**EXERCISE DIRECTIONS**
In the records below, find the line with "ATOM 195 C CA" and the line with "ATOM 240 O O"; return exactly those lines and every line between them.

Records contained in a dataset
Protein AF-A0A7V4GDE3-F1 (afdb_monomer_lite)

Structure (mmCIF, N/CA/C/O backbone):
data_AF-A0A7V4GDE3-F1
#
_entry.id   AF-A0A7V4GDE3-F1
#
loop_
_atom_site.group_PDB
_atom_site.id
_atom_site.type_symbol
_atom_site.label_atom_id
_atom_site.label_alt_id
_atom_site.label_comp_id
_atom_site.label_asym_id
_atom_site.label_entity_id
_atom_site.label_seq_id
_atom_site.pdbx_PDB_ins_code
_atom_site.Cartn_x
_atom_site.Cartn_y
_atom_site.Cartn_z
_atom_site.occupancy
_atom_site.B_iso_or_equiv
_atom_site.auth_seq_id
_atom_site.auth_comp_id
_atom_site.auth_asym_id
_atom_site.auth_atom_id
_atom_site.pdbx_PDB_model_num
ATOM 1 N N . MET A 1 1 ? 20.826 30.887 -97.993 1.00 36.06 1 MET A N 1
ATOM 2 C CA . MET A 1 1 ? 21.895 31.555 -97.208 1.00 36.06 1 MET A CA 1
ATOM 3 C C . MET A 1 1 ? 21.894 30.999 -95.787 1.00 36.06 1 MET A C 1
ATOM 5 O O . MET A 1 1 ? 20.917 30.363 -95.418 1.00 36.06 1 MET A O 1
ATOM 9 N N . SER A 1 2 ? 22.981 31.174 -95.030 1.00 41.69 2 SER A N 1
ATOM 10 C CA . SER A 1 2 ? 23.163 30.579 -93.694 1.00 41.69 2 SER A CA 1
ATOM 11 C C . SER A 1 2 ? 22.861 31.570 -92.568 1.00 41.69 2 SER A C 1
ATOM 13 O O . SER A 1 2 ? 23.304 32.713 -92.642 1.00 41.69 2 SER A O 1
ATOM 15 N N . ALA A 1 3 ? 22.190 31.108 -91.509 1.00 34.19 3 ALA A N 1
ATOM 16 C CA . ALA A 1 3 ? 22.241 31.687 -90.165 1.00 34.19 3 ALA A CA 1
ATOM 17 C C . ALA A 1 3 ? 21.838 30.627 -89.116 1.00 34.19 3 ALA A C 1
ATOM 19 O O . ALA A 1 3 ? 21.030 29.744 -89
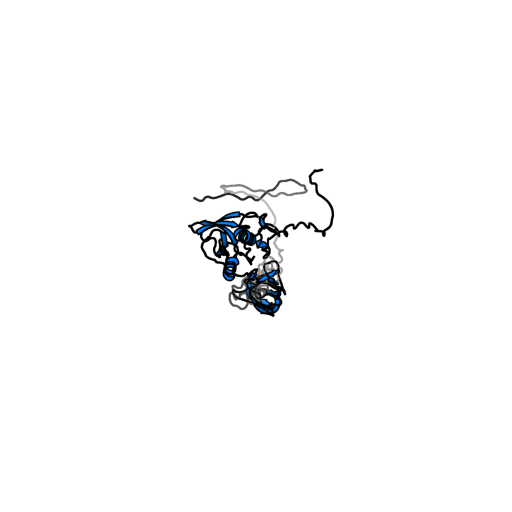.394 1.00 34.19 3 ALA A O 1
ATOM 20 N N . ARG A 1 4 ? 22.395 30.715 -87.901 1.00 41.41 4 ARG A N 1
ATOM 21 C CA . ARG A 1 4 ? 22.044 29.893 -86.723 1.00 41.41 4 ARG A CA 1
ATOM 22 C C . ARG A 1 4 ? 21.693 30.826 -85.558 1.00 41.41 4 ARG A C 1
ATOM 24 O O . ARG A 1 4 ? 22.470 31.753 -85.344 1.00 41.41 4 ARG A O 1
ATOM 31 N N . ARG A 1 5 ? 20.696 30.487 -84.721 1.00 39.03 5 ARG A N 1
ATOM 32 C CA . ARG A 1 5 ? 20.848 30.221 -83.261 1.00 39.03 5 ARG A CA 1
ATOM 33 C C . ARG A 1 5 ? 19.512 30.157 -82.492 1.00 39.03 5 ARG A C 1
ATOM 35 O O . ARG A 1 5 ? 18.511 30.728 -82.892 1.00 39.03 5 ARG A O 1
ATOM 42 N N . PHE A 1 6 ? 19.585 29.418 -81.387 1.00 38.50 6 PHE A N 1
ATOM 43 C CA . PHE A 1 6 ? 18.594 29.088 -80.358 1.00 38.50 6 PHE A CA 1
ATOM 44 C C . PHE A 1 6 ? 17.743 30.234 -79.779 1.00 38.50 6 PHE A C 1
ATOM 46 O O . PHE A 1 6 ? 18.284 31.284 -79.446 1.00 38.50 6 PHE A O 1
ATOM 53 N N . ALA A 1 7 ? 16.492 29.901 -79.434 1.00 33.16 7 ALA A N 1
ATOM 54 C CA . ALA A 1 7 ? 15.935 30.039 -78.076 1.00 33.16 7 ALA A CA 1
ATOM 55 C C . ALA A 1 7 ? 14.787 29.015 -77.868 1.00 33.16 7 ALA A C 1
ATOM 57 O O . ALA A 1 7 ? 14.261 28.482 -78.842 1.00 33.16 7 ALA A O 1
ATOM 58 N N . ILE A 1 8 ? 14.427 28.714 -76.613 1.00 38.75 8 ILE A N 1
ATOM 59 C CA . ILE A 1 8 ? 13.366 27.764 -76.194 1.00 38.75 8 ILE A CA 1
ATOM 60 C C . ILE A 1 8 ? 12.252 28.615 -75.543 1.00 38.75 8 ILE A C 1
ATOM 62 O O . ILE A 1 8 ? 12.579 29.548 -74.816 1.00 38.75 8 ILE A O 1
ATOM 66 N N . SER A 1 9 ? 10.953 28.439 -75.812 1.00 37.66 9 SER A N 1
ATOM 67 C CA . SER A 1 9 ? 10.068 27.481 -75.120 1.00 37.66 9 SER A CA 1
ATOM 68 C C . SER A 1 9 ? 8.602 27.701 -75.535 1.00 37.66 9 SER A C 1
ATOM 70 O O . SER A 1 9 ? 8.248 28.855 -75.773 1.00 37.66 9 SER A O 1
ATOM 72 N N . LEU A 1 10 ? 7.754 26.655 -75.535 1.00 39.94 10 LEU A N 1
ATOM 73 C CA . LEU A 1 10 ? 6.510 26.557 -74.726 1.00 39.94 10 LEU A CA 1
ATOM 74 C C . LEU A 1 10 ? 5.556 25.428 -75.187 1.00 39.94 10 LEU A C 1
ATOM 76 O O . LEU A 1 10 ? 5.527 25.079 -76.362 1.00 39.94 10 LEU A O 1
ATOM 80 N N . LEU A 1 11 ? 4.710 24.978 -74.242 1.00 41.16 11 LEU A N 1
ATOM 81 C CA . LEU A 1 11 ? 3.556 24.057 -74.366 1.00 41.16 11 LEU A CA 1
ATOM 82 C C . LEU A 1 11 ? 3.855 22.548 -74.592 1.00 41.16 11 LEU A C 1
ATOM 84 O O . LEU A 1 11 ? 4.770 22.210 -75.338 1.00 41.16 11 LEU A O 1
ATOM 88 N N . PRO A 1 12 ? 2.998 21.628 -74.084 1.00 54.53 12 PRO A N 1
ATOM 89 C CA . PRO A 1 12 ? 2.195 21.726 -72.853 1.00 54.53 12 PRO A CA 1
ATOM 90 C C . PRO A 1 12 ? 2.135 20.428 -72.001 1.00 54.53 12 PRO A C 1
ATOM 92 O O . PRO A 1 12 ? 2.531 19.355 -72.436 1.00 54.53 12 PRO A O 1
ATOM 95 N N . ALA A 1 13 ? 1.500 20.557 -70.828 1.00 42.03 13 ALA A N 1
ATOM 96 C CA . ALA A 1 13 ? 0.835 19.510 -70.034 1.00 42.03 13 ALA A CA 1
ATOM 97 C C . ALA A 1 13 ? 1.662 18.345 -69.439 1.00 42.03 13 ALA A C 1
ATOM 99 O O . ALA A 1 13 ? 2.041 17.400 -70.123 1.00 42.03 13 ALA A O 1
ATOM 100 N N . LEU A 1 14 ? 1.715 18.306 -68.100 1.00 40.12 14 LEU A N 1
ATOM 101 C CA . LEU A 1 14 ? 1.486 17.064 -67.351 1.00 40.12 14 LEU A CA 1
ATOM 102 C C . LEU A 1 14 ? 0.789 17.357 -66.007 1.00 40.12 14 LEU A C 1
ATOM 104 O O . LEU A 1 14 ? 0.554 18.517 -65.667 1.00 40.12 14 LEU A O 1
ATOM 108 N N . ALA A 1 15 ? 0.394 16.290 -65.309 1.00 41.50 15 ALA A N 1
ATOM 109 C CA . ALA A 1 15 ? -0.447 16.282 -64.117 1.00 41.50 15 ALA A CA 1
ATOM 110 C C . ALA A 1 15 ? 0.050 17.176 -62.967 1.00 41.50 15 ALA A C 1
ATOM 112 O O . ALA A 1 15 ? 1.243 17.429 -62.809 1.00 41.50 15 ALA A O 1
ATOM 113 N N . GLY A 1 16 ? -0.897 17.618 -62.136 1.00 47.09 16 GLY A N 1
ATOM 114 C CA . GLY A 1 16 ? -0.598 18.407 -60.948 1.00 47.09 16 GLY A CA 1
ATOM 115 C C . GLY A 1 16 ? 0.142 17.603 -59.880 1.00 47.09 16 GLY A C 1
ATOM 116 O O . GLY A 1 16 ? -0.113 16.416 -59.685 1.00 47.09 16 GLY A O 1
ATOM 117 N N . LEU A 1 17 ? 1.003 18.296 -59.143 1.00 41.72 17 LEU A N 1
ATOM 118 C CA . LEU A 1 17 ? 1.570 17.828 -57.889 1.00 41.72 17 LEU A CA 1
ATOM 119 C C . LEU A 1 17 ? 1.233 18.883 -56.834 1.00 41.72 17 LEU A C 1
ATOM 121 O O . LEU A 1 17 ? 1.642 20.038 -56.970 1.00 41.72 17 LEU A O 1
ATOM 125 N N . LEU A 1 18 ? 0.487 18.509 -55.791 1.00 43.62 18 LEU A N 1
ATOM 126 C CA . LEU A 1 18 ? 0.498 19.317 -54.577 1.00 43.62 18 LEU A CA 1
ATOM 127 C C . LEU A 1 18 ? 1.920 19.233 -54.029 1.00 43.62 18 LEU A C 1
ATOM 129 O O . LEU A 1 18 ? 2.358 18.159 -53.623 1.00 43.62 18 LEU A O 1
ATOM 133 N N . ALA A 1 19 ? 2.609 20.369 -53.960 1.00 43.31 19 ALA A N 1
ATOM 134 C CA . ALA A 1 19 ? 3.714 20.532 -53.031 1.00 43.31 19 ALA A CA 1
ATOM 135 C C . ALA A 1 19 ? 3.133 20.611 -51.610 1.00 43.31 19 ALA A C 1
ATOM 137 O O . ALA A 1 19 ? 3.118 21.667 -50.981 1.00 43.31 19 ALA A O 1
ATOM 138 N N . ALA A 1 20 ? 2.606 19.484 -51.123 1.00 42.06 20 ALA A N 1
ATOM 139 C CA . ALA A 1 20 ? 2.536 19.253 -49.696 1.00 42.06 20 ALA A CA 1
ATOM 140 C C . ALA A 1 20 ? 3.981 19.320 -49.200 1.00 42.06 20 ALA A C 1
ATOM 142 O O . ALA A 1 20 ? 4.835 18.562 -49.662 1.00 42.06 20 ALA A O 1
ATOM 143 N N . LEU A 1 21 ? 4.277 20.283 -48.330 1.00 43.00 21 LEU A N 1
ATOM 144 C CA . LEU A 1 21 ? 5.546 20.267 -47.629 1.00 43.00 21 LEU A CA 1
ATOM 145 C C . LEU A 1 21 ? 5.487 19.060 -46.695 1.00 43.00 21 LEU A C 1
ATOM 147 O O . LEU A 1 21 ? 4.706 19.081 -45.742 1.00 43.00 21 LEU A O 1
ATOM 151 N N . ASP A 1 22 ? 6.316 18.047 -46.951 1.00 41.16 22 ASP A N 1
ATOM 152 C CA . ASP A 1 22 ? 6.670 17.046 -45.945 1.00 41.16 22 ASP A CA 1
ATOM 153 C C . ASP A 1 22 ? 7.461 17.752 -44.836 1.00 41.16 22 ASP A C 1
ATOM 155 O O . ASP A 1 22 ? 8.690 17.703 -44.754 1.00 41.16 22 ASP A O 1
ATOM 159 N N . ALA A 1 23 ? 6.731 18.457 -43.971 1.00 43.91 23 ALA A N 1
ATOM 160 C CA . ALA A 1 23 ? 7.195 18.731 -42.630 1.00 43.91 23 ALA A CA 1
ATOM 161 C C . ALA A 1 23 ? 7.432 17.357 -41.979 1.00 43.91 23 ALA A C 1
ATOM 163 O O . ALA A 1 23 ? 6.487 16.563 -41.913 1.00 43.91 23 ALA A O 1
ATOM 164 N N . PRO A 1 24 ? 8.663 17.032 -41.541 1.00 39.28 24 PRO A N 1
ATOM 165 C CA . PRO A 1 24 ? 8.938 15.729 -40.952 1.00 39.28 24 PRO A CA 1
ATOM 166 C C . PRO A 1 24 ? 7.988 15.511 -39.767 1.00 39.28 24 PRO A C 1
ATOM 168 O O . PRO A 1 24 ? 7.771 16.454 -38.999 1.00 39.28 24 PRO A O 1
ATOM 171 N N . PRO A 1 25 ? 7.399 14.307 -39.616 1.00 41.59 25 PRO A N 1
ATOM 172 C CA . PRO A 1 25 ? 6.327 14.068 -38.658 1.00 41.59 25 PRO A CA 1
ATOM 173 C C . PRO A 1 25 ? 6.790 14.480 -37.266 1.00 41.59 25 PRO A C 1
ATOM 175 O O . PRO A 1 25 ? 7.801 13.966 -36.770 1.00 41.59 25 PRO A O 1
ATOM 178 N N . ALA A 1 26 ? 6.071 15.449 -36.689 1.00 42.91 26 ALA A N 1
ATOM 179 C CA . ALA A 1 26 ? 6.500 16.180 -35.506 1.00 42.91 26 ALA A CA 1
ATOM 180 C C . ALA A 1 26 ? 6.985 15.210 -34.424 1.00 42.91 26 ALA A C 1
ATOM 182 O O . ALA A 1 26 ? 6.267 14.289 -34.025 1.00 42.91 26 ALA A O 1
ATOM 183 N N . ARG A 1 27 ? 8.231 15.387 -33.966 1.00 54.38 27 ARG A N 1
ATOM 184 C CA . ARG A 1 27 ? 8.688 14.703 -32.755 1.00 54.38 27 ARG A CA 1
ATOM 185 C C . ARG A 1 27 ? 7.762 15.137 -31.622 1.00 54.38 27 ARG A C 1
ATOM 187 O O . ARG A 1 27 ? 7.517 16.331 -31.464 1.00 54.38 27 ARG A O 1
ATOM 194 N N . ALA A 1 28 ? 7.244 14.174 -30.864 1.00 53.62 28 ALA A N 1
ATOM 195 C CA . ALA A 1 28 ? 6.598 14.483 -29.602 1.00 53.62 28 ALA A CA 1
ATOM 196 C C . ALA A 1 28 ? 7.682 15.062 -28.687 1.00 53.62 28 ALA A C 1
ATOM 198 O O . ALA A 1 28 ? 8.639 14.367 -28.357 1.00 53.62 28 ALA A O 1
ATOM 199 N N . VAL A 1 29 ? 7.575 16.355 -28.387 1.00 58.53 29 VAL A N 1
ATOM 200 C CA . VAL A 1 29 ? 8.479 17.041 -27.466 1.00 58.53 29 VAL A CA 1
ATOM 201 C C . VAL A 1 29 ? 7.864 16.934 -26.081 1.00 58.53 29 VAL A C 1
ATOM 203 O O . VAL A 1 29 ? 6.756 17.426 -25.865 1.00 58.53 29 VAL A O 1
ATOM 206 N N . TYR A 1 30 ? 8.570 16.283 -25.162 1.00 69.44 30 TYR A N 1
ATOM 207 C CA . TYR A 1 30 ? 8.143 16.147 -23.772 1.00 69.44 30 TYR A CA 1
ATOM 208 C C . TYR A 1 30 ? 8.987 17.083 -22.905 1.00 69.44 30 TYR A C 1
ATOM 210 O O . TYR A 1 30 ? 10.203 16.923 -22.842 1.00 69.44 30 TYR A O 1
ATOM 218 N N . GLU A 1 31 ? 8.361 18.065 -22.257 1.00 72.44 31 GLU A N 1
ATOM 219 C CA . GLU A 1 31 ? 9.034 18.957 -21.305 1.00 72.44 31 GLU A CA 1
ATOM 220 C C . GLU A 1 31 ? 8.889 18.409 -19.883 1.00 72.44 31 GLU A C 1
ATOM 222 O O . GLU A 1 31 ? 7.781 18.076 -19.456 1.00 72.44 31 GLU A O 1
ATOM 227 N N . CYS A 1 32 ? 9.996 18.318 -19.147 1.00 77.12 32 CYS A N 1
ATOM 228 C CA . CYS A 1 32 ? 10.000 17.816 -17.782 1.00 77.12 32 CYS A CA 1
ATOM 229 C C . CYS A 1 32 ? 11.115 18.462 -16.950 1.00 77.12 32 CYS A C 1
ATOM 231 O O . CYS A 1 32 ? 12.292 18.362 -17.282 1.00 77.12 32 CYS A O 1
ATOM 233 N N . GLY A 1 33 ? 10.754 19.195 -15.891 1.00 73.69 33 GLY A N 1
ATOM 234 C CA . GLY A 1 33 ? 11.727 19.959 -15.092 1.00 73.69 33 GLY A CA 1
ATOM 235 C C . GLY A 1 33 ? 12.478 21.056 -15.867 1.00 73.69 33 GLY A C 1
ATOM 236 O O . GLY A 1 33 ? 13.552 21.473 -15.437 1.00 73.69 33 GLY A O 1
ATOM 237 N N . GLY A 1 34 ? 11.942 21.498 -17.012 1.00 74.88 34 GLY A N 1
ATOM 238 C CA . GLY A 1 34 ? 12.612 22.394 -17.966 1.00 74.88 34 GLY A CA 1
ATOM 239 C C . GLY A 1 34 ? 13.598 21.698 -18.920 1.00 74.88 34 GLY A C 1
ATOM 240 O O . GLY A 1 34 ? 14.244 22.367 -19.724 1.00 74.88 34 GLY A O 1
ATOM 241 N N . GLU A 1 35 ? 13.725 20.371 -18.850 1.00 76.69 35 GLU A N 1
ATOM 242 C CA . GLU A 1 35 ? 14.491 19.546 -19.788 1.00 76.69 35 GLU A CA 1
ATOM 243 C C . GLU A 1 35 ? 13.549 19.009 -20.883 1.00 76.69 35 GLU A C 1
ATOM 245 O O . GLU A 1 35 ? 12.432 18.575 -20.595 1.00 76.69 35 GLU A O 1
ATOM 250 N N . TYR A 1 36 ? 13.967 19.080 -22.150 1.00 77.62 36 TYR A N 1
ATOM 251 C CA . TYR A 1 36 ? 13.136 18.723 -23.306 1.00 77.62 36 TYR A CA 1
ATOM 252 C C . TYR A 1 36 ? 13.604 17.413 -23.941 1.00 77.62 36 TYR A C 1
ATOM 254 O O . TYR A 1 36 ? 14.659 17.380 -24.584 1.00 77.62 36 TYR A O 1
ATOM 262 N N . ASP A 1 37 ? 12.788 16.359 -23.870 1.00 75.00 37 ASP A N 1
ATOM 263 C CA . ASP A 1 37 ? 13.023 15.192 -24.713 1.00 75.00 37 ASP A CA 1
ATOM 264 C C . ASP A 1 37 ? 12.733 15.531 -26.177 1.00 75.00 37 ASP A C 1
ATOM 266 O O . ASP A 1 37 ? 11.635 15.944 -26.559 1.00 75.00 37 ASP A O 1
ATOM 270 N N . THR A 1 38 ? 13.764 15.365 -26.998 1.00 75.94 38 THR A N 1
ATOM 271 C CA . THR A 1 38 ? 13.745 15.582 -28.447 1.00 75.94 38 THR A CA 1
ATOM 272 C C . THR A 1 38 ? 14.380 14.405 -29.195 1.00 75.94 38 THR A C 1
ATOM 274 O O . THR A 1 38 ? 14.646 14.510 -30.397 1.00 75.94 38 THR A O 1
ATOM 277 N N . CYS A 1 39 ? 14.627 13.288 -28.504 1.00 76.31 39 CYS A N 1
ATOM 278 C CA . CYS A 1 39 ? 15.372 12.132 -28.990 1.00 76.31 39 CYS A CA 1
ATOM 279 C C . CYS A 1 39 ? 14.424 11.080 -29.605 1.00 76.31 39 CYS A C 1
ATOM 281 O O . CYS A 1 39 ? 13.366 10.770 -29.064 1.00 76.31 39 CYS A O 1
ATOM 283 N N . ASP A 1 40 ? 14.772 10.520 -30.773 1.00 71.81 40 ASP A N 1
ATOM 284 C CA . ASP A 1 40 ? 13.817 9.737 -31.591 1.00 71.81 40 ASP A CA 1
ATOM 285 C C . ASP A 1 40 ? 13.305 8.441 -30.928 1.00 71.81 40 ASP A C 1
ATOM 287 O O . ASP A 1 40 ? 12.259 7.918 -31.318 1.00 71.81 40 ASP A O 1
ATOM 291 N N . CYS A 1 41 ? 14.018 7.931 -29.924 1.00 69.88 41 CYS A N 1
ATOM 292 C CA . CYS A 1 41 ? 13.682 6.721 -29.174 1.00 69.88 41 CYS A CA 1
ATOM 293 C C . CYS A 1 41 ? 12.476 6.864 -28.231 1.00 69.88 41 CYS A C 1
ATOM 295 O O . CYS A 1 41 ? 11.860 5.850 -27.904 1.00 69.88 41 CYS A O 1
ATOM 297 N N . GLY A 1 42 ? 12.090 8.082 -27.830 1.00 57.78 42 GLY A N 1
ATOM 298 C CA . GLY A 1 42 ? 10.961 8.313 -26.917 1.00 57.78 42 GLY A CA 1
ATOM 299 C C . GLY A 1 42 ? 9.581 7.993 -27.511 1.00 57.78 42 GLY A C 1
ATOM 300 O O . GLY A 1 42 ? 8.583 7.948 -26.802 1.00 57.78 42 GLY A O 1
ATOM 301 N N . ARG A 1 43 ? 9.507 7.724 -28.821 1.00 56.19 43 ARG A N 1
ATOM 302 C CA . ARG A 1 43 ? 8.258 7.574 -29.592 1.00 56.19 43 ARG A CA 1
ATOM 303 C C . ARG A 1 43 ? 7.396 6.344 -29.263 1.00 56.19 43 ARG A C 1
ATOM 305 O O . ARG A 1 43 ? 6.279 6.274 -29.770 1.00 56.19 43 ARG A O 1
ATOM 312 N N . ALA A 1 44 ? 7.895 5.374 -28.492 1.00 49.59 44 ALA A N 1
ATOM 313 C CA . ALA A 1 44 ? 7.219 4.086 -28.267 1.00 49.59 44 ALA A CA 1
ATOM 314 C C . ALA A 1 44 ? 6.863 3.780 -26.799 1.00 49.59 44 ALA A C 1
ATOM 316 O O . ALA A 1 44 ? 5.891 3.072 -26.556 1.00 49.59 44 ALA A O 1
ATOM 317 N N . ASN A 1 45 ? 7.615 4.319 -25.834 1.00 55.28 45 ASN A N 1
ATOM 318 C CA . ASN A 1 45 ? 7.386 4.133 -24.400 1.00 55.28 45 ASN A CA 1
ATOM 319 C C . ASN A 1 45 ? 7.320 5.514 -23.749 1.00 55.28 45 ASN A C 1
ATOM 321 O O . ASN A 1 45 ? 8.296 6.250 -23.816 1.00 55.28 45 ASN A O 1
ATOM 325 N N . PHE A 1 46 ? 6.207 5.873 -23.112 1.00 66.19 46 PHE A N 1
ATOM 326 C CA . PHE A 1 46 ? 6.103 7.143 -22.392 1.00 66.19 46 PHE A CA 1
ATOM 327 C C . PHE A 1 46 ? 6.489 6.946 -20.924 1.00 66.19 46 PHE A C 1
ATOM 329 O O . PHE A 1 46 ? 5.786 6.245 -20.195 1.00 66.19 46 PHE A O 1
ATOM 336 N N . CYS A 1 47 ? 7.583 7.573 -20.486 1.00 71.44 47 CYS A N 1
ATOM 337 C CA . CYS A 1 47 ? 7.863 7.720 -19.062 1.00 71.44 47 CYS A CA 1
ATOM 338 C C . CYS A 1 47 ? 7.204 9.000 -18.537 1.00 71.44 47 CYS A C 1
ATOM 340 O O . CYS A 1 47 ? 7.303 10.061 -19.153 1.00 71.44 47 CYS A O 1
ATOM 342 N N . ILE A 1 48 ? 6.484 8.889 -17.423 1.00 67.19 48 ILE A N 1
ATOM 343 C CA . ILE A 1 48 ? 5.555 9.921 -16.968 1.00 67.19 48 ILE A CA 1
ATOM 344 C C . ILE A 1 48 ? 6.293 11.037 -16.236 1.00 67.19 48 ILE A C 1
ATOM 346 O O . ILE A 1 48 ? 6.889 10.842 -15.176 1.00 67.19 48 ILE A O 1
ATOM 350 N N . CYS A 1 49 ? 6.185 12.234 -16.802 1.00 68.06 49 CYS A N 1
ATOM 351 C CA . CYS A 1 49 ? 6.526 13.469 -16.121 1.00 68.06 49 CYS A CA 1
ATOM 352 C C . CYS A 1 49 ? 5.412 13.884 -15.145 1.00 68.06 49 CYS A C 1
ATOM 354 O O . CYS A 1 49 ? 4.231 13.771 -15.469 1.00 68.06 49 CYS A O 1
ATOM 356 N N . ASP A 1 50 ? 5.780 14.452 -13.994 1.00 63.12 50 ASP A N 1
ATOM 357 C CA . ASP A 1 50 ? 4.848 15.098 -13.051 1.00 63.12 50 ASP A CA 1
ATOM 358 C C . ASP A 1 50 ? 4.340 16.480 -13.520 1.00 63.12 50 ASP A C 1
ATOM 360 O O . ASP A 1 50 ? 3.543 17.120 -12.833 1.00 63.12 50 ASP A O 1
ATOM 364 N N . GLY A 1 51 ? 4.827 16.966 -14.668 1.00 58.53 51 GLY A N 1
ATOM 365 C CA . GLY A 1 51 ? 4.445 18.240 -15.282 1.00 58.53 51 GLY A CA 1
ATOM 366 C C . GLY A 1 51 ? 4.825 19.494 -14.487 1.00 58.53 51 GLY A C 1
ATOM 367 O O . GLY A 1 51 ? 4.465 20.592 -14.903 1.00 58.53 51 GLY A O 1
ATOM 368 N N . THR A 1 52 ? 5.524 19.361 -13.356 1.00 57.69 52 THR A N 1
ATOM 369 C CA . THR A 1 52 ? 5.819 20.478 -12.444 1.00 57.69 52 THR A CA 1
ATOM 370 C C . THR A 1 52 ? 7.309 20.674 -12.213 1.00 57.69 52 THR A C 1
ATOM 372 O O . THR A 1 52 ? 7.765 21.815 -12.222 1.00 57.69 52 THR A O 1
ATOM 375 N N . CYS A 1 53 ? 8.077 19.595 -12.041 1.00 66.00 53 CYS A N 1
ATOM 376 C CA . CYS A 1 53 ? 9.493 19.675 -11.675 1.00 66.00 53 CYS A CA 1
ATOM 377 C C . CYS A 1 53 ? 10.385 18.546 -12.224 1.00 66.00 53 CYS A C 1
ATOM 379 O O . CYS A 1 53 ? 11.605 18.721 -12.223 1.00 66.00 53 CYS A O 1
ATOM 381 N N . GLY A 1 54 ? 9.796 17.445 -12.703 1.00 68.06 54 GLY A N 1
ATOM 382 C CA . GLY A 1 54 ? 10.460 16.326 -13.374 1.00 68.06 54 GLY A CA 1
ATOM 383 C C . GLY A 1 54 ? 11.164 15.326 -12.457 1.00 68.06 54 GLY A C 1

**SOLVED PROBLEM**
ATOM 195 C CA . ALA A 1 28 ? 6.598 14.483 -29.602 1.00 53.62 28 ALA A CA 1
ATOM 196 C C . ALA A 1 28 ? 7.682 15.062 -28.687 1.00 53.62 28 ALA A C 1
ATOM 198 O O . ALA A 1 28 ? 8.639 14.367 -28.357 1.00 53.62 28 ALA A O 1
ATOM 199 N N . VAL A 1 29 ? 7.575 16.355 -28.387 1.00 58.53 29 VAL A N 1
ATOM 200 C CA . VAL A 1 29 ? 8.479 17.041 -27.466 1.00 58.53 29 VAL A CA 1
ATOM 201 C C . VAL A 1 29 ? 7.864 16.934 -26.081 1.00 58.53 29 VAL A C 1
ATOM 203 O O . VAL A 1 29 ? 6.756 17.426 -25.865 1.00 58.53 29 VAL A O 1
ATOM 206 N N . TYR A 1 30 ? 8.570 16.283 -25.162 1.00 69.44 30 TYR A N 1
ATOM 207 C CA . TYR A 1 30 ? 8.143 16.147 -23.772 1.00 69.44 30 TYR A CA 1
ATOM 208 C C . TYR A 1 30 ? 8.987 17.083 -22.905 1.00 69.44 30 TYR A C 1
ATOM 210 O O . TYR A 1 30 ? 10.203 16.923 -22.842 1.00 69.44 30 TYR A O 1
ATOM 218 N N . GLU A 1 31 ? 8.361 18.065 -22.257 1.00 72.44 31 GLU A N 1
ATOM 219 C CA . GLU A 1 31 ? 9.034 18.957 -21.305 1.00 72.44 31 GLU A CA 1
ATOM 220 C C . GLU A 1 31 ? 8.889 18.409 -19.883 1.00 72.44 31 GLU A C 1
ATOM 222 O O . GLU A 1 31 ? 7.781 18.076 -19.456 1.00 72.44 31 GLU A O 1
ATOM 227 N N . CYS A 1 32 ? 9.996 18.318 -19.147 1.00 77.12 32 CYS A N 1
ATOM 228 C CA . CYS A 1 32 ? 10.000 17.816 -17.782 1.00 77.12 32 CYS A CA 1
ATOM 229 C C . CYS A 1 32 ? 11.115 18.462 -16.950 1.00 77.12 32 CYS A C 1
ATOM 231 O O . CYS A 1 32 ? 12.292 18.362 -17.282 1.00 77.12 32 CYS A O 1
ATOM 233 N N . GLY A 1 33 ? 10.754 19.195 -15.891 1.00 73.69 33 GLY A N 1
ATOM 234 C CA . GLY A 1 33 ? 11.727 19.959 -15.092 1.00 73.69 33 GLY A CA 1
ATOM 235 C C . GLY A 1 33 ? 12.478 21.056 -15.867 1.00 73.69 33 GLY A C 1
ATOM 236 O O . GLY A 1 33 ? 13.552 21.473 -15.437 1.00 73.69 33 GLY A O 1
ATOM 237 N N . GLY A 1 34 ? 11.942 21.498 -17.012 1.00 74.88 34 GLY A N 1
ATOM 238 C CA . GLY A 1 34 ? 12.612 22.394 -17.966 1.00 74.88 34 GLY A CA 1
ATOM 239 C C . GLY A 1 34 ? 13.598 21.698 -18.920 1.00 74.88 34 GLY A C 1
ATOM 240 O O . GLY A 1 34 ? 14.244 22.367 -19.724 1.00 74.88 34 GLY A O 1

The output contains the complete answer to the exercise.